Before we start writing code to operate the 3200 Gbps network, let’s understand the hardware, software, and system design philosophy required to drive this high-performance network.

RDMA

Most networks we use daily are based on TCP/IP protocols. Applications interact with the Linux kernel through sockets. The Linux kernel maintains a complete TCP/IP protocol stack and is responsible for controlling the Network Interface Controller (NIC). Two NICs communicate at the network layer through Ethernet. The most common examples are gigabit NICs (1 Gbps) in home computers and 10-gigabit NICs (10 Gbps) in servers.

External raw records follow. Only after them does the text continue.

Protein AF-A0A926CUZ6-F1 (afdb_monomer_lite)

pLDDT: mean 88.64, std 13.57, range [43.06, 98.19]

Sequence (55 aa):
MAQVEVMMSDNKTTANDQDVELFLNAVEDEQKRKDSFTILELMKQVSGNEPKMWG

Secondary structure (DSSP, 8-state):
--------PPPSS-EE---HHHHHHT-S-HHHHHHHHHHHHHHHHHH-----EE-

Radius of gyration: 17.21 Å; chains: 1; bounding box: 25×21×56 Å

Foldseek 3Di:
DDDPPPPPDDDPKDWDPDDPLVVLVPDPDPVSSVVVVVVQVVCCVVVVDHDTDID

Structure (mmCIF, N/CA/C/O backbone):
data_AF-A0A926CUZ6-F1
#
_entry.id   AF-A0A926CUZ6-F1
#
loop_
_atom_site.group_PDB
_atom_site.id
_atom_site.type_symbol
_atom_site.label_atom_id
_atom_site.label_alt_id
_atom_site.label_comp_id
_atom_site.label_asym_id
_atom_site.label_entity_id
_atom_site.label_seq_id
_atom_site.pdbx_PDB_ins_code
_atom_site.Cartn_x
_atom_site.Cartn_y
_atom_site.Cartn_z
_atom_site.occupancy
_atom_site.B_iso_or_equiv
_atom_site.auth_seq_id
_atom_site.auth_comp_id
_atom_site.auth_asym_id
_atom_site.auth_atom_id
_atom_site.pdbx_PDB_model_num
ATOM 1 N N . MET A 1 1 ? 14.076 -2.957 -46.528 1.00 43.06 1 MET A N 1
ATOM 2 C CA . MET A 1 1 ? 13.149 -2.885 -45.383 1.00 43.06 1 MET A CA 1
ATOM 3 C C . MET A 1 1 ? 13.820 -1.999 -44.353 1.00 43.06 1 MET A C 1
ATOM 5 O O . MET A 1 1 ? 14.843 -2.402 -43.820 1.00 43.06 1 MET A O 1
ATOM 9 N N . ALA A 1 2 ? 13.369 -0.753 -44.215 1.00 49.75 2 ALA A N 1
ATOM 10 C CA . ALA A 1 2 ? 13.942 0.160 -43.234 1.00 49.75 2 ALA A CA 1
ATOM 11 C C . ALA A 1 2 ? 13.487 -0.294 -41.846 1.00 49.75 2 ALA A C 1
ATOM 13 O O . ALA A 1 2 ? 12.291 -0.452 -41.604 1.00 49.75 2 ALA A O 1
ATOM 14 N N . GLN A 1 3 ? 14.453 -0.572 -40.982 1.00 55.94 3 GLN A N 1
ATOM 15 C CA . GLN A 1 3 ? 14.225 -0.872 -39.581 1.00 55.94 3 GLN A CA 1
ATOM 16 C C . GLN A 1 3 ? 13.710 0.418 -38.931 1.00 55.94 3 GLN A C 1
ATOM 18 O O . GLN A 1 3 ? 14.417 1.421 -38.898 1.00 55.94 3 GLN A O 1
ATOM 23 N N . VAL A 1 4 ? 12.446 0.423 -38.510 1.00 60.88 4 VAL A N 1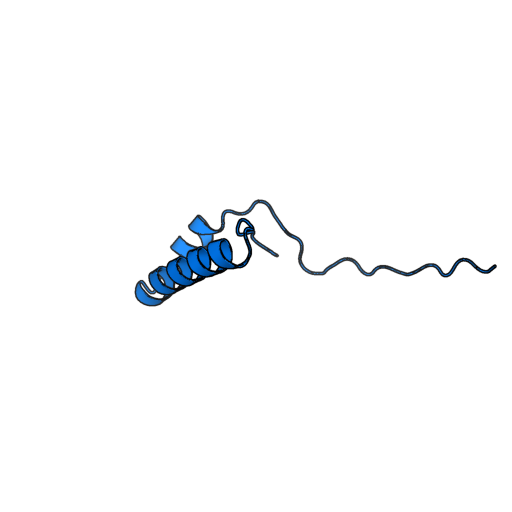
ATOM 24 C CA . VAL A 1 4 ? 11.892 1.515 -37.707 1.00 60.88 4 VAL A CA 1
ATOM 25 C C . VAL A 1 4 ? 12.435 1.327 -36.297 1.00 60.88 4 VAL A C 1
ATOM 27 O O . VAL A 1 4 ? 12.050 0.389 -35.602 1.00 60.88 4 VAL A O 1
ATOM 30 N N . GLU A 1 5 ? 13.367 2.186 -35.898 1.00 64.69 5 GLU A N 1
ATOM 31 C CA . GLU A 1 5 ? 13.810 2.302 -34.512 1.00 64.69 5 GLU A CA 1
ATOM 32 C C . GLU A 1 5 ? 12.656 2.901 -33.700 1.00 64.69 5 GLU A C 1
ATOM 34 O O . GLU A 1 5 ? 12.369 4.097 -33.760 1.00 64.69 5 GLU A O 1
ATOM 39 N N . VAL A 1 6 ? 11.921 2.040 -32.995 1.00 64.38 6 VAL A N 1
ATOM 40 C CA . VAL A 1 6 ? 10.927 2.477 -32.016 1.00 64.38 6 VAL A CA 1
ATOM 41 C C . VAL A 1 6 ? 11.706 2.995 -30.815 1.00 64.38 6 VAL A C 1
ATOM 43 O O . VAL A 1 6 ? 12.224 2.210 -30.025 1.00 64.38 6 VAL A O 1
ATOM 46 N N . MET A 1 7 ? 11.806 4.316 -30.691 1.00 61.78 7 MET A N 1
ATOM 47 C CA . MET A 1 7 ? 12.335 4.980 -29.502 1.00 61.78 7 MET A CA 1
ATOM 48 C C . MET A 1 7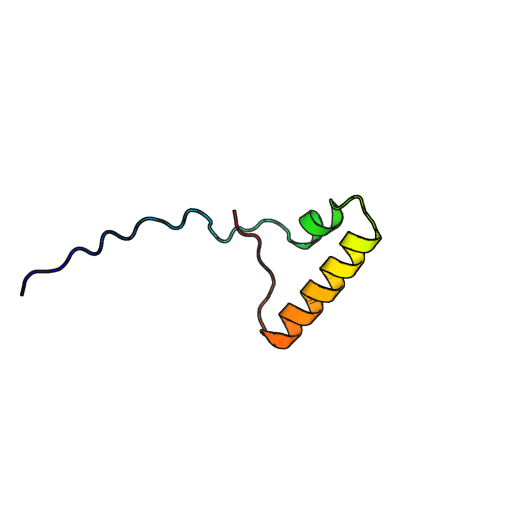 ? 11.378 4.695 -28.335 1.00 61.78 7 MET A C 1
ATOM 50 O O . MET A 1 7 ? 10.419 5.437 -28.111 1.00 61.78 7 MET A O 1
ATOM 54 N N . MET A 1 8 ? 11.576 3.581 -27.626 1.00 71.38 8 MET A N 1
ATOM 55 C CA . MET A 1 8 ? 10.865 3.323 -26.377 1.00 71.38 8 MET A CA 1
ATOM 56 C C . MET A 1 8 ? 11.333 4.367 -25.366 1.00 71.38 8 MET A C 1
ATOM 58 O O . MET A 1 8 ? 12.476 4.347 -24.926 1.00 71.38 8 MET A O 1
ATOM 62 N N . SER A 1 9 ? 10.463 5.324 -25.049 1.00 75.00 9 SER A N 1
ATOM 63 C CA . SER A 1 9 ? 10.684 6.190 -23.894 1.00 75.00 9 SER A CA 1
ATOM 64 C C . SER A 1 9 ? 10.487 5.342 -22.647 1.00 75.00 9 SER A C 1
ATOM 66 O O . SER A 1 9 ? 9.447 4.693 -22.522 1.00 75.00 9 SER A O 1
ATOM 68 N N . ASP A 1 10 ? 11.474 5.333 -21.755 1.00 78.12 10 ASP A N 1
ATOM 69 C CA . ASP A 1 10 ? 11.386 4.576 -20.511 1.00 78.12 10 ASP A CA 1
ATOM 70 C C . ASP A 1 10 ? 10.134 4.976 -19.721 1.00 78.12 10 ASP A C 1
ATOM 72 O O . ASP A 1 10 ? 9.742 6.151 -19.668 1.00 78.12 10 ASP A O 1
ATOM 76 N N . ASN A 1 11 ? 9.483 3.986 -19.109 1.00 82.44 11 ASN A N 1
ATOM 77 C CA . ASN A 1 11 ? 8.345 4.253 -18.241 1.00 82.44 11 ASN A CA 1
ATOM 78 C C . ASN A 1 11 ? 8.790 5.153 -17.086 1.00 82.44 11 ASN A C 1
ATOM 80 O O . ASN A 1 11 ? 9.766 4.867 -16.399 1.00 82.44 11 ASN A O 1
ATOM 84 N N . LYS A 1 12 ? 8.027 6.225 -16.846 1.00 82.81 12 LYS A N 1
ATOM 85 C CA . LYS A 1 12 ? 8.305 7.167 -15.750 1.00 82.81 12 LYS A CA 1
ATOM 86 C C . LYS A 1 12 ? 8.173 6.531 -14.369 1.00 82.81 12 LYS A C 1
ATOM 88 O O . LYS A 1 12 ? 8.766 7.037 -13.429 1.00 82.81 12 LYS A O 1
ATOM 93 N N . THR A 1 13 ? 7.372 5.476 -14.260 1.00 86.88 13 THR A N 1
ATOM 94 C CA . THR A 1 13 ? 7.184 4.699 -13.039 1.00 86.88 13 THR A CA 1
ATOM 95 C C . THR A 1 13 ? 7.522 3.249 -13.320 1.00 86.88 13 THR A C 1
ATOM 97 O O . THR A 1 13 ? 7.147 2.684 -14.352 1.00 86.88 13 THR A O 1
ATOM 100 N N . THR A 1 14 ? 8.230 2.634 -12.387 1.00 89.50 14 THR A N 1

High-performance networks, on the other hand, use a completely different hardware and software stack called RDMA (Remote Direct Memory Access).

  1. Application Layer: Applications typically interact with RDMA NICs through the ibverbs API (also known as verbs API). The verbs API is very different from sockets, with completely different system design philosophies, which we’ll discuss later.
  2. Protocol Layer: Unlike TCP/IP, RDMA has its own protocol suite. Since I don’t research this area, I’m not familiar with the technical details. Perhaps the most intuitive difference is that RDMA doesn’t use “IP addresses” and “MAC addresses” but has its own addressing system.
  3. Network Layer: The most common transport layers for RDMA are InfiniBand and RoCE. InfiniBand is a proprietary protocol - expensive but stable. RoCE (RDMA over Converged Ethernet) offers better price-performance ratio but requires careful tuning, and many tech giants have published numerous papers about RoCE.
  4. Network Cards: The most common RDMA NICs are Mellanox’s ConnectX series. After NVIDIA acquired Mellanox in 2020, it validated the old internet meme about “NVIDIA’s fast network speed”. The ConnectX-7 generation achieves 400 Gbps and is often paired with H100 generation GPUs.

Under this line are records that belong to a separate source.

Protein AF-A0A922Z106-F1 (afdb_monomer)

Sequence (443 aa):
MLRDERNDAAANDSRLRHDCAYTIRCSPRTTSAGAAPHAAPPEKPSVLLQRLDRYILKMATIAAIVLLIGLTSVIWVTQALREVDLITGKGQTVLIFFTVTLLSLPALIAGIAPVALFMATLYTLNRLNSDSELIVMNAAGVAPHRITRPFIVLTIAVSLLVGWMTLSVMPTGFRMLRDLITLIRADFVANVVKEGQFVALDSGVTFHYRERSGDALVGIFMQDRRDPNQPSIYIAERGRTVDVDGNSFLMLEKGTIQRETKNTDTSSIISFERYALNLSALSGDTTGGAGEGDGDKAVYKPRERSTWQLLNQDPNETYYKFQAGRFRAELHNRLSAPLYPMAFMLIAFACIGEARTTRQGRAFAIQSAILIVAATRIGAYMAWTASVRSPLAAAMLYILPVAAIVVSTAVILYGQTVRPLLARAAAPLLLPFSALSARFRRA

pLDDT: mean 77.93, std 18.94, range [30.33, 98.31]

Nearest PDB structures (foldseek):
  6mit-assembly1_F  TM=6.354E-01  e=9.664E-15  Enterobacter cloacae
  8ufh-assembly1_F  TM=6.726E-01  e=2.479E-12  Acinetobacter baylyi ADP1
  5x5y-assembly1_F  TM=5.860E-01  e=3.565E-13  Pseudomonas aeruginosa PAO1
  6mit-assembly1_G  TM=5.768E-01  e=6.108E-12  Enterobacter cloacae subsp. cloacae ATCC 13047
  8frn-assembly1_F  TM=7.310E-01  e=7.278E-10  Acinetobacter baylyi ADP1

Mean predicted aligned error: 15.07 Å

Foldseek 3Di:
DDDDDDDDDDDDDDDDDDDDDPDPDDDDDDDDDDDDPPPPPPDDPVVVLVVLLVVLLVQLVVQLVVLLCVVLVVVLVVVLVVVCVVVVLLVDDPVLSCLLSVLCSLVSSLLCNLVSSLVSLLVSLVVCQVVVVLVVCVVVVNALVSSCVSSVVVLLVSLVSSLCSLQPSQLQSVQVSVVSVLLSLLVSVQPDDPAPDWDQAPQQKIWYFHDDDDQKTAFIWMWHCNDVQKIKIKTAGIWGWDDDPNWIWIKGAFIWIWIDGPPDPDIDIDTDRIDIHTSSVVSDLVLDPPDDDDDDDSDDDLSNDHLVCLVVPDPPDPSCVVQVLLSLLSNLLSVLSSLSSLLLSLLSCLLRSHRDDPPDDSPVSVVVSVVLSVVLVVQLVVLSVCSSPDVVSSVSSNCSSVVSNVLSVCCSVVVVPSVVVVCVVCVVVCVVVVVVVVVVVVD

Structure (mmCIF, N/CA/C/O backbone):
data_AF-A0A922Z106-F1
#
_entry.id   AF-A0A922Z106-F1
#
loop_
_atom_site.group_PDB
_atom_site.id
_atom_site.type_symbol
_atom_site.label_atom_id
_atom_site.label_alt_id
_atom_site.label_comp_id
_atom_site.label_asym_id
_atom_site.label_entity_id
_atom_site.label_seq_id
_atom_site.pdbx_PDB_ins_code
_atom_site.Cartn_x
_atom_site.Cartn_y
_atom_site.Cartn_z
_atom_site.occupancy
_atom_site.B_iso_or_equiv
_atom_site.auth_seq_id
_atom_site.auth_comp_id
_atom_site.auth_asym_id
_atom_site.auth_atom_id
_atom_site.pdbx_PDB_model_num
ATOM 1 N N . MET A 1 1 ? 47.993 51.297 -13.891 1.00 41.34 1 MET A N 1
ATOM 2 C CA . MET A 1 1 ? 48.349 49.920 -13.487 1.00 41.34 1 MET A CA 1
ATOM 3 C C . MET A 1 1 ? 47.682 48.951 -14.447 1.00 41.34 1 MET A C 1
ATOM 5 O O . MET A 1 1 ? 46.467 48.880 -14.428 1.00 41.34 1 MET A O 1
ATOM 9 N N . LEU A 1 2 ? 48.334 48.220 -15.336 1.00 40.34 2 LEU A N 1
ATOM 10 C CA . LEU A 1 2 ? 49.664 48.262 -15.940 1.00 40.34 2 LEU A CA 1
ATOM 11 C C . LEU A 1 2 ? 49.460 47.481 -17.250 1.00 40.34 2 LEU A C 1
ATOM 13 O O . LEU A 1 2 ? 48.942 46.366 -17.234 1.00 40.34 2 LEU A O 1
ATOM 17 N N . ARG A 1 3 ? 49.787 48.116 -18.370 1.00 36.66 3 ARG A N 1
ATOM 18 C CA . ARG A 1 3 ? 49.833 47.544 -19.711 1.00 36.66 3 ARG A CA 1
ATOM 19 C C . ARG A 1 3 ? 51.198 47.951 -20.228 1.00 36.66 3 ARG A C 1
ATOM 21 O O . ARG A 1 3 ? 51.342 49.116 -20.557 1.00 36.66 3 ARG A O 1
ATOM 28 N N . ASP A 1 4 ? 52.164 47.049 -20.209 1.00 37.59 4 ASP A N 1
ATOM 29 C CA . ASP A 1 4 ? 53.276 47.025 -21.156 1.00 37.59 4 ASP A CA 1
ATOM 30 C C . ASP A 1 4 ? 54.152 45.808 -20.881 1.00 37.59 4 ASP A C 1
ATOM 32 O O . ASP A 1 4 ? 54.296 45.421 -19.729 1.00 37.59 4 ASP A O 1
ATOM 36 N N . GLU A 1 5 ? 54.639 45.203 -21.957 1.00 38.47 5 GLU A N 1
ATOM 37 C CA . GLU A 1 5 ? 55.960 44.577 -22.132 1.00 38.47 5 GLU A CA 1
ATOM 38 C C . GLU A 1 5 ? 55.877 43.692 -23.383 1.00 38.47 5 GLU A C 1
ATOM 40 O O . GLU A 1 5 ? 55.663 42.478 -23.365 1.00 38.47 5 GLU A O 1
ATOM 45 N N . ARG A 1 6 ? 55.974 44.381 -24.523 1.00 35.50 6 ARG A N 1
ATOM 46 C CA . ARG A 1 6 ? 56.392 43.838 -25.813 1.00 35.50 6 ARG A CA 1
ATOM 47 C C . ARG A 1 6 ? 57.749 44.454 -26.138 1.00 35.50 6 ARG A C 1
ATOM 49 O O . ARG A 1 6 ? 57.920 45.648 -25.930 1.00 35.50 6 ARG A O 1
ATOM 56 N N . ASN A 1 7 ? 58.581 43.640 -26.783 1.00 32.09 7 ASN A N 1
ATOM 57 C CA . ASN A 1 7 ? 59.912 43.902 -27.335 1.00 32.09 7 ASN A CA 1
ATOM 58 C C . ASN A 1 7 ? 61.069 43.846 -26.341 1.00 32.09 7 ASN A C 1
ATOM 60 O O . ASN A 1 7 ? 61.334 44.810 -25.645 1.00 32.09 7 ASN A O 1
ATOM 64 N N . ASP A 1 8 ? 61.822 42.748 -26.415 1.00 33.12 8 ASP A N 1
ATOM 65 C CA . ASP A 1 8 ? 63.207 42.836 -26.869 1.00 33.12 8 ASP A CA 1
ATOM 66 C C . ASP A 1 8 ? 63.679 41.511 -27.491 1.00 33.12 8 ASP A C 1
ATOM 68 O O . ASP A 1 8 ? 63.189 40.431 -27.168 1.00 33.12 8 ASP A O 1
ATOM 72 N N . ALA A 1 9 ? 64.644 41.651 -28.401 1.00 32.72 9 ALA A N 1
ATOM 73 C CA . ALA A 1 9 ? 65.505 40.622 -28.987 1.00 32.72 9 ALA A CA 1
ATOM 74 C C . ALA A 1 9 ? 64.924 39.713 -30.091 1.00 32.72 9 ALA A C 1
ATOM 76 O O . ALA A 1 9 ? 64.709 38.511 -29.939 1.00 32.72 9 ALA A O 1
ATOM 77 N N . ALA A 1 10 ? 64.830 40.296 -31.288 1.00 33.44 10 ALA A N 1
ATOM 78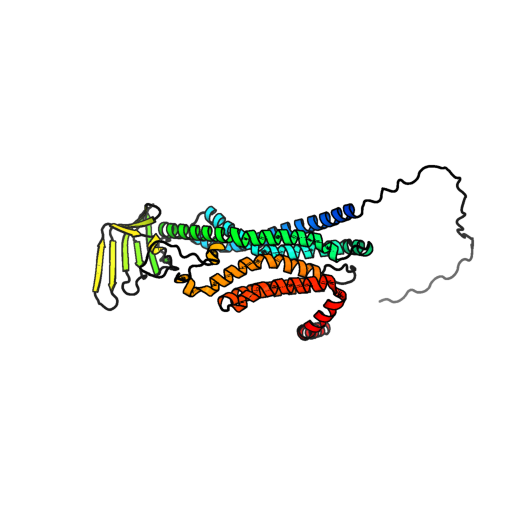 C CA . ALA A 1 10 ? 65.251 39.599 -32.498 1.00 33.44 10 ALA A CA 1
ATOM 79 C C . ALA A 1 10 ? 66.791 39.449 -32.527 1.00 33.44 10 ALA A C 1
ATOM 81 O O . ALA A 1 10 ? 67.492 40.298 -31.983 1.00 33.44 10 ALA A O 1
ATOM 82 N N . ALA A 1 11 ? 67.258 38.437 -33.271 1.00 32.94 11 ALA A N 1
ATOM 83 C CA . ALA A 1 11 ? 68.623 38.198 -33.779 1.00 32.94 11 ALA A CA 1
ATOM 84 C C . ALA A 1 11 ? 69.493 37.169 -33.029 1.00 32.94 11 ALA A C 1
ATOM 86 O O . ALA A 1 11 ? 70.209 37.506 -32.095 1.00 32.94 11 ALA A O 1
ATOM 87 N N . ASN A 1 12 ? 69.444 35.926 -33.525 1.00 30.55 12 ASN A N 1
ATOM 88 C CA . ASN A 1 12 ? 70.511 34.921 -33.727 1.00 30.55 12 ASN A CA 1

As its name suggests, RDMA can directly read and write remote (and local) memory. The memory here isn’t limited to CPU-bound memory but can also be memory of other devices on the PCIe bus, such as GPU memory. Compared to socket’s send() and recv() operations, RDMA offers richer operations. RDMA operations can be divided into two categories: Two-sided RDMA and One-sided RDMA:

  1. Two-sided RDMA: Requires CPU participation from both communicating parties
    1. RECV: Target side prepares to receive message
    2. SEND: Initiator sends message to target
  2. One-sided RDMA: Only requires CPU participation from the initiator, target CPU is unaware
    1. WRITE: Write data directly from initiator’s memory to target’s memory
      • WRITE_IMM: Similar to WRITE, but additionally inserts an integer into target’s Completion Queue to notify target CPU
    2. READ: Read data directly from target’s memory into initiator’s memory
    3. ATOMIC: Perform atomic operations on target’s memory, like Compare-and-Swap, Fetch-Add

In RDMA, a pair of communicating nodes is called a Queue Pair (QP). Similar to TCP and UDP in IP protocol, RDMA has three transport types:

  1. Reliable Connected Queue Pair (RC QP)
    • Connection-based, requiring connection establishment before communication. Usually has connection limits.
    • Reliable transmission with retransmission, guarantees message delivery order.
    • Can transmit large messages, far exceeding MTU size.
    • Supports all RDMA operations: RECV, SEND, WRITE, READ, ATOMIC
  2. Unreliable Connected Queue Pair (UC QP)
    • Similar to RC, but transmission is unreliable, no guaranteed delivery or order.
    • Supports only some RDMA operations: RECV, SEND, WRITE
  3. Unreliable Datagram Queue Pair (UD QP)
    • No connection required.
    • No guaranteed delivery or order.
    • Messages must be smaller than MTU
    • Only supports RECV, SEND

AWS EFA

Obviously, most individuals and even companies can’t afford NVIDIA HGX clusters, so they rely on cloud service providers. Cloud providers generally prefer not to expose hardware directly to tenants, instead adding a virtualization layer. On AWS p5 instances, AWS provides a virtual high-performance NIC called EFA (Elastic Fabric Adapter).

We don’t know whether EFA uses Amazon’s custom NICs or standardized products underneath, whether the network protocol is InfiniBand or RoCE, or whether the physical medium is fiber optic or copper. Of course, we don’t need to know - we can contact support if there are issues. Interestingly, EFA uses Amazon’s custom protocol SRD (Scalable Reliable Datagram).

So how should applications use EFA? The EFA documentation includes this diagram:

EFA Stack

From this diagram and documentation, we can see that we need to use libfabric to work with EFA.